Nevertheless, it is still difficult to safely obtain information about the location and movement of speech articulators in all parts of the vocal tract (like the tongue, velum, and larynx, hidden from plain view) and at sufficiently high sampling rates with respect to their natural movement speed during speech. All aforementioned speech production data acquisition technologies are limited in one sense or the other. EMA and XRMB both provide rich data about the movement of sensors or markers attached on lingual and labial fleshpoints, but such sensors/markers cannot be easily placed at posterior locations on the tongue, on the velum, in the pharynx, or in the larynx; hence these technologies are limited in terms of the spatial coverage of the complex vocal tract geometry. EPG is restricted to contact measurements at the palate. Ultrasound cannot consistently or reliably image the tongue tip, the pharyngeal surface of the tongue (because of the obscuring effect of the hyoid bone), or the opposing surfaces such as the hard and soft palate (and hence the airway shaping). X-ray and videofluoroscopy expose subjects to unacceptable levels of radiation. In early development, magnetic resonance imaging (MRI) has been used to capture images of static configurations of the vocal tract, but while subjects sustain continuant speech sounds over unnaturally long periods of time. In synchronized-sampling cine-MRI (or repetitive cine-MRI), articulatory dynamics of connected speech may be reconstructed from large numbers of repetitions (which should be identical) of short utterances.
Real-time magnetic resonance imaging (rtMRI) is an important emerging tool for speech production research [Reference Narayanan, Nayak, Lee, Sethy and Byrd13,Reference Bresch, Kim, Nayak, Byrd and Narayanan14], providing dynamic information from the entire midsagittal plane of a speaker's upper airway, or any other scan plane of interest, from arbitrary, continuous utterances with no need of repetitions. Midsagittal rtMRI captures not only lingual, labial, and jaw motion, but also articulation of the velum, pharynx and larynx, and structures such as the palate and pharyngeal wall – regions of the tract that cannot be easily or well observed using other techniques. While sampling rates are currently lower than for EMA or XRMB, rtMRI is a unique source of dynamic information about vocal tract shaping and global articulatory coordination. Because rtMRI allows unparalleled views of the state of articulation in regions of the tract from which it has previously proven problematic to obtain accurate data, this technique is beginning to offer new insights into the the goals of production of coronal [Reference Hagedorn, Proctor and Goldstein15], pharyngeal [Reference Israel, Proctor, Goldstein, Iskarous and Narayanan16] and nasal [Reference Proctor, Goldstein, Lammert, Byrd, Toutios and Narayanan17] segments, and the coordination of articulators during the production of multi-gestural segments in speech [Reference Byrd, Tobin, Bresch and Narayanan18–Reference Kim, Proctor, Narayanan and Nayak20]. Most importantly, rtMRI data also provide a rich source of information about articulation in connected speech, which is proving to be valuable in the refinement of existing speech models and the development of new models of representation for automatic speech recognition (ASR) and other speech processing applications. RtMRI of the upper airway (a definition that also includes studies of other functions of the vocal tract besides speech, such as swallowing) is an actively growing research area [Reference Sutton, Conway, Bae, Brinegar, Liang and Kuehn21–Reference Iltis, Frahm, Voit, Joseph, Schoonderwaldt and Altenmüller27].

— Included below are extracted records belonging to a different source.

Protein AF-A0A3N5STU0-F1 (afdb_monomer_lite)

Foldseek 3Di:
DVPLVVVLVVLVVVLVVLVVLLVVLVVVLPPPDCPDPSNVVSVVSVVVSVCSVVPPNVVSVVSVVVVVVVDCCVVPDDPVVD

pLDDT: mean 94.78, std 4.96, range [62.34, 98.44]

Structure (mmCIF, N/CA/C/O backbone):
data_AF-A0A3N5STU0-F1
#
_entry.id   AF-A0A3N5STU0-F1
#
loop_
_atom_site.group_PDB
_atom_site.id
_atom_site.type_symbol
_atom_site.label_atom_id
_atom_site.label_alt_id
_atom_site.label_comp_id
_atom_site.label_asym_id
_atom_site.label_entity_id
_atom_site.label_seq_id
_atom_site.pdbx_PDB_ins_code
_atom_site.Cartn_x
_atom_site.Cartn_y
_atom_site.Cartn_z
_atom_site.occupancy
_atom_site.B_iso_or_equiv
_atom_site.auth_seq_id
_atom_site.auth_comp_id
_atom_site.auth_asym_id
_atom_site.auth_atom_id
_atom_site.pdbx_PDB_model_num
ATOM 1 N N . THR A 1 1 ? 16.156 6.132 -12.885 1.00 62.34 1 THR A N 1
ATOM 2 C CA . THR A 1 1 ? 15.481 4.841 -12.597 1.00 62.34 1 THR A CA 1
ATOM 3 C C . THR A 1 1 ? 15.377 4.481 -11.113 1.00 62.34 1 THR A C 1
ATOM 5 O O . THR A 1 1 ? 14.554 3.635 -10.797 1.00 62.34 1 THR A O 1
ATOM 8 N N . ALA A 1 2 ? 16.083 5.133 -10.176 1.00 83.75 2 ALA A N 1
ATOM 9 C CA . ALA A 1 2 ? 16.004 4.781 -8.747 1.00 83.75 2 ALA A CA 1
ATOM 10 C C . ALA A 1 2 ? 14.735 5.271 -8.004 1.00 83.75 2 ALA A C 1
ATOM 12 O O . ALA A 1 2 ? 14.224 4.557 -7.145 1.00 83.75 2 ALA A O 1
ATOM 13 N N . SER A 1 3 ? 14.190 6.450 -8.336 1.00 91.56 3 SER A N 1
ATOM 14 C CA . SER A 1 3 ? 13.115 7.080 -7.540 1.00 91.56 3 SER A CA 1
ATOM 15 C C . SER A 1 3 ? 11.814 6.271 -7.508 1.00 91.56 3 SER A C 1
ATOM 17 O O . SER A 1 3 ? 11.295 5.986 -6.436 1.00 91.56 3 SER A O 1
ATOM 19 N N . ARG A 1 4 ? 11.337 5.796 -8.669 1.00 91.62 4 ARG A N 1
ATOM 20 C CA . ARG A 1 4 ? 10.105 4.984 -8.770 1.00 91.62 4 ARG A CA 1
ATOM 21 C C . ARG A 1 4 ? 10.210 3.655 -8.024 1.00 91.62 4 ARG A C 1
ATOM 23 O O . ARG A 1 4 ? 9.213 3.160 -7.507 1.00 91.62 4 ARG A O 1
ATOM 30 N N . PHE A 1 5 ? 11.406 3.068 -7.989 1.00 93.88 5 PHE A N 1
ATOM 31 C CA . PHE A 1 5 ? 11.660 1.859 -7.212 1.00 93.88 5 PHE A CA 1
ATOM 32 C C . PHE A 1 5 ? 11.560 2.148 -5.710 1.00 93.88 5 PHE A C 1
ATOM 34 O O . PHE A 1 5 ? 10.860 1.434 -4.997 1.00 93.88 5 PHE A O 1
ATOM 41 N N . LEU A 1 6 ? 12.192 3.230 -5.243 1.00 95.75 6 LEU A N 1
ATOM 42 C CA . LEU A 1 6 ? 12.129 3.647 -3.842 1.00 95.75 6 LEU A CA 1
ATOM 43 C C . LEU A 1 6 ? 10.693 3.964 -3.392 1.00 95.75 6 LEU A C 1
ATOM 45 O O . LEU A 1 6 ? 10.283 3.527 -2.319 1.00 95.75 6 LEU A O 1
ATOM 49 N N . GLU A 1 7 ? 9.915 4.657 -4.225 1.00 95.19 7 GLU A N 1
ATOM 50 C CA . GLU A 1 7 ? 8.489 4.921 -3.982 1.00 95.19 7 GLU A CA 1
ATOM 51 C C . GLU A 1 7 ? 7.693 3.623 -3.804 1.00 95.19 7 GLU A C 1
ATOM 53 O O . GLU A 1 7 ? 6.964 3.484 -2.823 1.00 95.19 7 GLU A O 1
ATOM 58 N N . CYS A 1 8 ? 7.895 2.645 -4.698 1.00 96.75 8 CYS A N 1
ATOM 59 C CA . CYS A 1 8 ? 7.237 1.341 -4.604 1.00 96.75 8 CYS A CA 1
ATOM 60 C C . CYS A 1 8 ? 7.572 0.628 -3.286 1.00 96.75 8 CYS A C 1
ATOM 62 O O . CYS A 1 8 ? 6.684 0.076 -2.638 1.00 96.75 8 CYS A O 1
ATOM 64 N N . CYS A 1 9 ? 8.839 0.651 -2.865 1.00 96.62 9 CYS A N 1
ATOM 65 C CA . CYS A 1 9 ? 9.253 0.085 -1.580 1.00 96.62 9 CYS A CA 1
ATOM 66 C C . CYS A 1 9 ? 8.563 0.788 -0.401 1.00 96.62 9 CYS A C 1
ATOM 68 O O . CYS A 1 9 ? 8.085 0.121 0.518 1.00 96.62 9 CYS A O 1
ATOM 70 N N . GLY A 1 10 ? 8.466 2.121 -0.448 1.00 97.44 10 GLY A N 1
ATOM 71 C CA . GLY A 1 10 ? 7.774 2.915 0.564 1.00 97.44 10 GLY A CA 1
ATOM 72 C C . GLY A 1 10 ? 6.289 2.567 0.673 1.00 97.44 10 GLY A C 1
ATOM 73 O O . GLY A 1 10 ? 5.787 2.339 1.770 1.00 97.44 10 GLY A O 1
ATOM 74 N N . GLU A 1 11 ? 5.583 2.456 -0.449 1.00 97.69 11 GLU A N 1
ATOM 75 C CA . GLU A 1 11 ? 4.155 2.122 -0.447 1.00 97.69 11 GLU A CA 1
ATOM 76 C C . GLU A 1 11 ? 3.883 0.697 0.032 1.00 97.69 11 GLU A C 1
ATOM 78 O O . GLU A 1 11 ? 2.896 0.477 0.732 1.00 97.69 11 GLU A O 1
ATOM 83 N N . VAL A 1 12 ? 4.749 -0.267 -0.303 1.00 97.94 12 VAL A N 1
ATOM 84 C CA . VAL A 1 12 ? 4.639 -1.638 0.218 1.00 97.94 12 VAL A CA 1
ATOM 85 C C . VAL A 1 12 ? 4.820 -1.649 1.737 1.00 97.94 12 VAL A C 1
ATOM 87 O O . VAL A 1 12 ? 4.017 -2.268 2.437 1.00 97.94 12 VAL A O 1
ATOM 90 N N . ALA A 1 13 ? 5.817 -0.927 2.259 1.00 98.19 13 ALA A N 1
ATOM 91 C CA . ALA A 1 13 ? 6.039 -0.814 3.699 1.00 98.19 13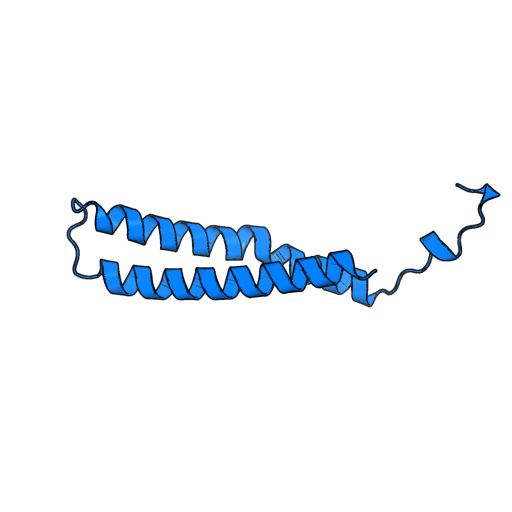 ALA A CA 1
ATOM 92 C C . ALA A 1 13 ? 4.849 -0.142 4.412 1.00 98.19 13 ALA A C 1
ATOM 94 O O . ALA A 1 13 ? 4.361 -0.652 5.420 1.00 98.19 13 ALA A O 1
ATOM 95 N N . ILE A 1 14 ? 4.325 0.957 3.859 1.00 98.00 14 ILE A N 1
ATOM 96 C CA . ILE A 1 14 ? 3.146 1.651 4.399 1.00 98.00 14 ILE A CA 1
ATOM 97 C C . ILE A 1 14 ? 1.914 0.740 4.372 1.00 98.00 14 ILE A C 1
ATOM 99 O O . ILE A 1 14 ? 1.194 0.663 5.366 1.00 98.00 14 ILE A O 1
ATOM 103 N N . ALA A 1 15 ? 1.671 0.026 3.268 1.00 98.12 15 ALA A N 1
ATOM 104 C CA . ALA A 1 15 ? 0.540 -0.891 3.165 1.00 98.12 15 ALA A CA 1
ATOM 105 C C . ALA A 1 15 ? 0.604 -1.995 4.224 1.00 98.12 15 ALA A C 1
ATOM 107 O O . ALA A 1 15 ? -0.416 -2.298 4.841 1.00 98.12 15 ALA A O 1
ATOM 108 N N . HIS A 1 16 ? 1.790 -2.564 4.459 1.00 98.19 16 HIS A N 1
ATOM 109 C CA . HIS A 1 16 ? 1.995 -3.574 5.493 1.00 98.19 16 HIS A CA 1
ATOM 110 C C . HIS A 1 16 ? 1.618 -3.039 6.882 1.00 98.19 16 HIS A C 1
ATOM 112 O O . HIS A 1 16 ? 0.767 -3.622 7.552 1.00 98.19 16 HIS A O 1
ATOM 118 N N . LEU A 1 17 ? 2.164 -1.879 7.263 1.00 98.44 17 LEU A N 1
ATOM 119 C CA . LEU A 1 17 ? 1.892 -1.256 8.561 1.00 98.44 17 LEU A CA 1
ATOM 120 C C . LEU A 1 17 ? 0.419 -0.854 8.727 1.00 98.44 17 LEU A C 1
ATOM 122 O O . LEU A 1 17 ? -0.148 -0.993 9.809 1.00 98.44 17 LEU A O 1
ATOM 126 N N . LEU A 1 18 ? -0.232 -0.367 7.666 1.00 98.38 18 LEU A N 1
ATOM 127 C CA . LEU A 1 18 ? -1.657 -0.031 7.708 1.00 98.38 18 LEU A CA 1
ATOM 128 C C . LEU A 1 18 ? -2.533 -1.273 7.877 1.00 98.38 18 LEU A C 1
ATOM 130 O O . LEU A 1 18 ? -3.497 -1.232 8.639 1.00 98.38 18 LEU A O 1
ATOM 134 N N . LEU A 1 19 ? -2.216 -2.371 7.187 1.00 98.19 19 LEU A N 1
ATOM 135 C CA . LEU A 1 19 ? -2.942 -3.632 7.333 1.00 98.19 19 LEU A CA 1
ATOM 136 C C . LEU A 1 19 ? -2.785 -4.201 8.744 1.00 98.19 19 LEU A C 1
ATOM 138 O O . LEU A 1 19 ? -3.783 -4.601 9.339 1.00 98.19 19 LEU A O 1
ATOM 142 N N . GLU A 1 20 ? -1.575 -4.168 9.301 1.00 98.44 20 GLU A N 1
ATOM 143 C CA . GLU A 1 20 ? -1.311 -4.578 10.681 1.00 98.44 20 GLU A CA 1
ATOM 144 C C . GLU A 1 20 ? -2.122 -3.741 11.682 1.00 98.44 20 GLU A C 1
ATOM 146 O O . GLU A 1 20 ? -2.867 -4.290 12.496 1.00 98.44 20 GLU A O 1
ATOM 151 N N . GLN A 1 21 ? -2.083 -2.409 11.559 1.00 97.94 21 GLN A N 1
ATOM 152 C CA . GLN A 1 21 ? -2.915 -1.514 12.370 1.00 97.94 21 GLN A CA 1
ATOM 153 C C . GLN A 1 21 ? -4.411 -1.796 12.194 1.00 97.94 21 GLN A C 1
ATOM 155 O O . GLN A 1 21 ? -5.164 -1.716 13.160 1.00 97.94 21 GLN A O 1
ATOM 160 N N . GLY A 1 22 ? -4.854 -2.129 10.980 1.00 98.12 22 GLY A N 1
ATOM 161 C CA . GLY A 1 22 ? -6.237 -2.500 10.693 1.00 98.12 22 GLY A CA 1
ATOM 162 C C . GLY A 1 22 ? -6.663 -3.776 11.420 1.00 98.12 22 GLY A C 1
ATOM 163 O O . GLY A 1 22 ? -7.746 -3.807 11.997 1.00 98.12 22 GLY A O 1
ATOM 164 N N . VAL A 1 23 ? -5.813 -4.806 11.444 1.00 97.75 23 VAL A N 1
ATOM 165 C CA . VAL A 1 23 ? -6.074 -6.054 12.183 1.00 97.75 23 VAL A CA 1
ATOM 166 C C . VAL A 1 23 ? -6.143 -5.789 13.686 1.00 97.75 23 VAL A C 1
ATOM 168 O O . VAL A 1 23 ? -7.092 -6.224 14.339 1.00 97.75 23 VAL A O 1
ATOM 171 N N . ILE A 1 24 ? -5.188 -5.027 14.227 1.00 97.62 24 ILE A N 1
ATOM 172 C CA . ILE A 1 24 ? -5.189 -4.630 15.642 1.00 97.62 24 ILE A CA 1
ATOM 173 C C . ILE A 1 24 ? -6.473 -3.859 15.971 1.00 97.62 24 ILE A C 1
ATOM 175 O O . ILE A 1 24 ? -7.146 -4.184 16.943 1.00 97.62 24 ILE A O 1
ATOM 179 N N . ALA A 1 25 ? -6.865 -2.903 15.126 1.00 97.06 25 ALA A N 1
ATOM 180 C CA . ALA A 1 25 ? -8.060 -2.091 15.327 1.00 97.06 25 ALA A CA 1
ATOM 181 C C . ALA A 1 25 ? -9.359 -2.913 15.335 1.00 97.06 25 ALA A C 1
ATOM 183 O O . ALA A 1 25 ? -10.216 -2.671 16.182 1.00 97.06 25 ALA A O 1
ATOM 184 N N . VAL A 1 26 ? -9.504 -3.904 14.443 1.00 96.62 26 VAL A N 1
ATOM 185 C CA . VAL A 1 26 ? -10.662 -4.821 14.464 1.00 96.62 26 VAL A CA 1
ATOM 186 C C . VAL A 1 26 ? -10.739 -5.562 15.797 1.00 96.62 26 VAL A C 1
ATOM 188 O O . VAL A 1 26 ? -11.807 -5.623 16.402 1.00 96.62 26 VAL A O 1
ATOM 191 N N . ASN A 1 27 ? -9.610 -6.094 16.271 1.00 96.56 27 ASN A N 1
ATOM 192 C CA . ASN A 1 27 ? -9.564 -6.846 17.523 1.00 96.56 27 ASN A CA 1
ATOM 193 C C . ASN A 1 27 ? -9.853 -5.951 18.736 1.00 96.56 27 ASN A C 1
ATOM 195 O O . ASN A 1 27 ? -10.591 -6.352 19.632 1.00 96.56 27 ASN A O 1
ATOM 199 N N . SER A 1 28 ? -9.323 -4.725 18.753 1.00 95.19 28 SER A N 1
ATOM 200 C CA . SER A 1 28 ? -9.570 -3.761 19.829 1.00 95.19 28 SER A CA 1
ATOM 201 C C . SER A 1 28 ? -11.018 -3.266 19.868 1.00 95.19 28 SER A C 1
ATOM 203 O O . SER A 1 28 ? -11.551 -3.036 20.949 1.00 95.19 28 SER A O 1
ATOM 205 N N . ALA A 1 29 ? -11.686 -3.147 18.718 1.00 94.56 29 ALA A N 1
ATOM 206 C CA . ALA A 1 29 ? -13.078 -2.702 18.653 1.00 94.56 29 ALA A CA 1
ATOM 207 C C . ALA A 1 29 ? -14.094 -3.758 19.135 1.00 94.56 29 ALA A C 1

The present paper provides an overview of rtMRI for speech research that is particularly being developed by an interdisciplinary team at the University of Southern California (USC). It summarizes their advances in creating and refining rtMRI acquisition methods, developing analysis tools, collecting multilingual speech and vocal production data, and using them to address scientific and technology problems of interest. This includes the public release of a unique corpus of articulatory data, called the USC-TIMIT database [Reference Narayanan28], available from http://sail.usc.edu/span/usc-timit/, which includes rtMRI data from ten speakers, each uttering the same 460 sentences used in the context of the popular MOCHA-TIMIT database [Reference Wrench and Hardcastle29] of EMA, EPG, and electroglottographic (EGG [Reference Childers and Krishnamurthy30]) data. This set of sentences was designed to elicit all phonemes of English in a wide range of prosodic and phonological contexts, with the connected speech processes characteristic of spoken English, including assimilations, lenitions, deletions, and mergers. USC-TIMIT also includes EMA data collected separately from four of the subjects. See Figs 1 and 2 for example images from the database.
The rest of this paper elaborates on some technical aspects of rtMRI data acquisition at USC (Section II); describes associated tools for data analysis (Section III); reviews illustrative applications (Section IV), and discusses challenges and future directions (Section V).
II. DATA ACQUISITION
The first two subsections of this section briefly discuss some technical details of the acquisition and reconstruction protocols that have been used most extensively at USC, including for the USC-TIMIT corpus. The third subsection discusses some alternative protocols and recent developments. Note that several details are shared among protocols. This will be implied unless otherwise noted.
A) Imaging
The upper airways of the subjects are imaged while they lay supine in the MRI scanner. Subjects have their heads firmly but comfortably padded at the temples to minimize motion of the head. Stimuli are presented in large text on a back-projection screen, from which subjects can read from inside the scanner bore without moving their head. The nature of the experiment and the protocol is explained to subjects before they enter the scanner, and subjects are paid for their time upon completion of the session. The overall recording time for each subject includes calibration and breaks in-between stimuli. The USC Institutional Review Board has previously approved the data collection procedures.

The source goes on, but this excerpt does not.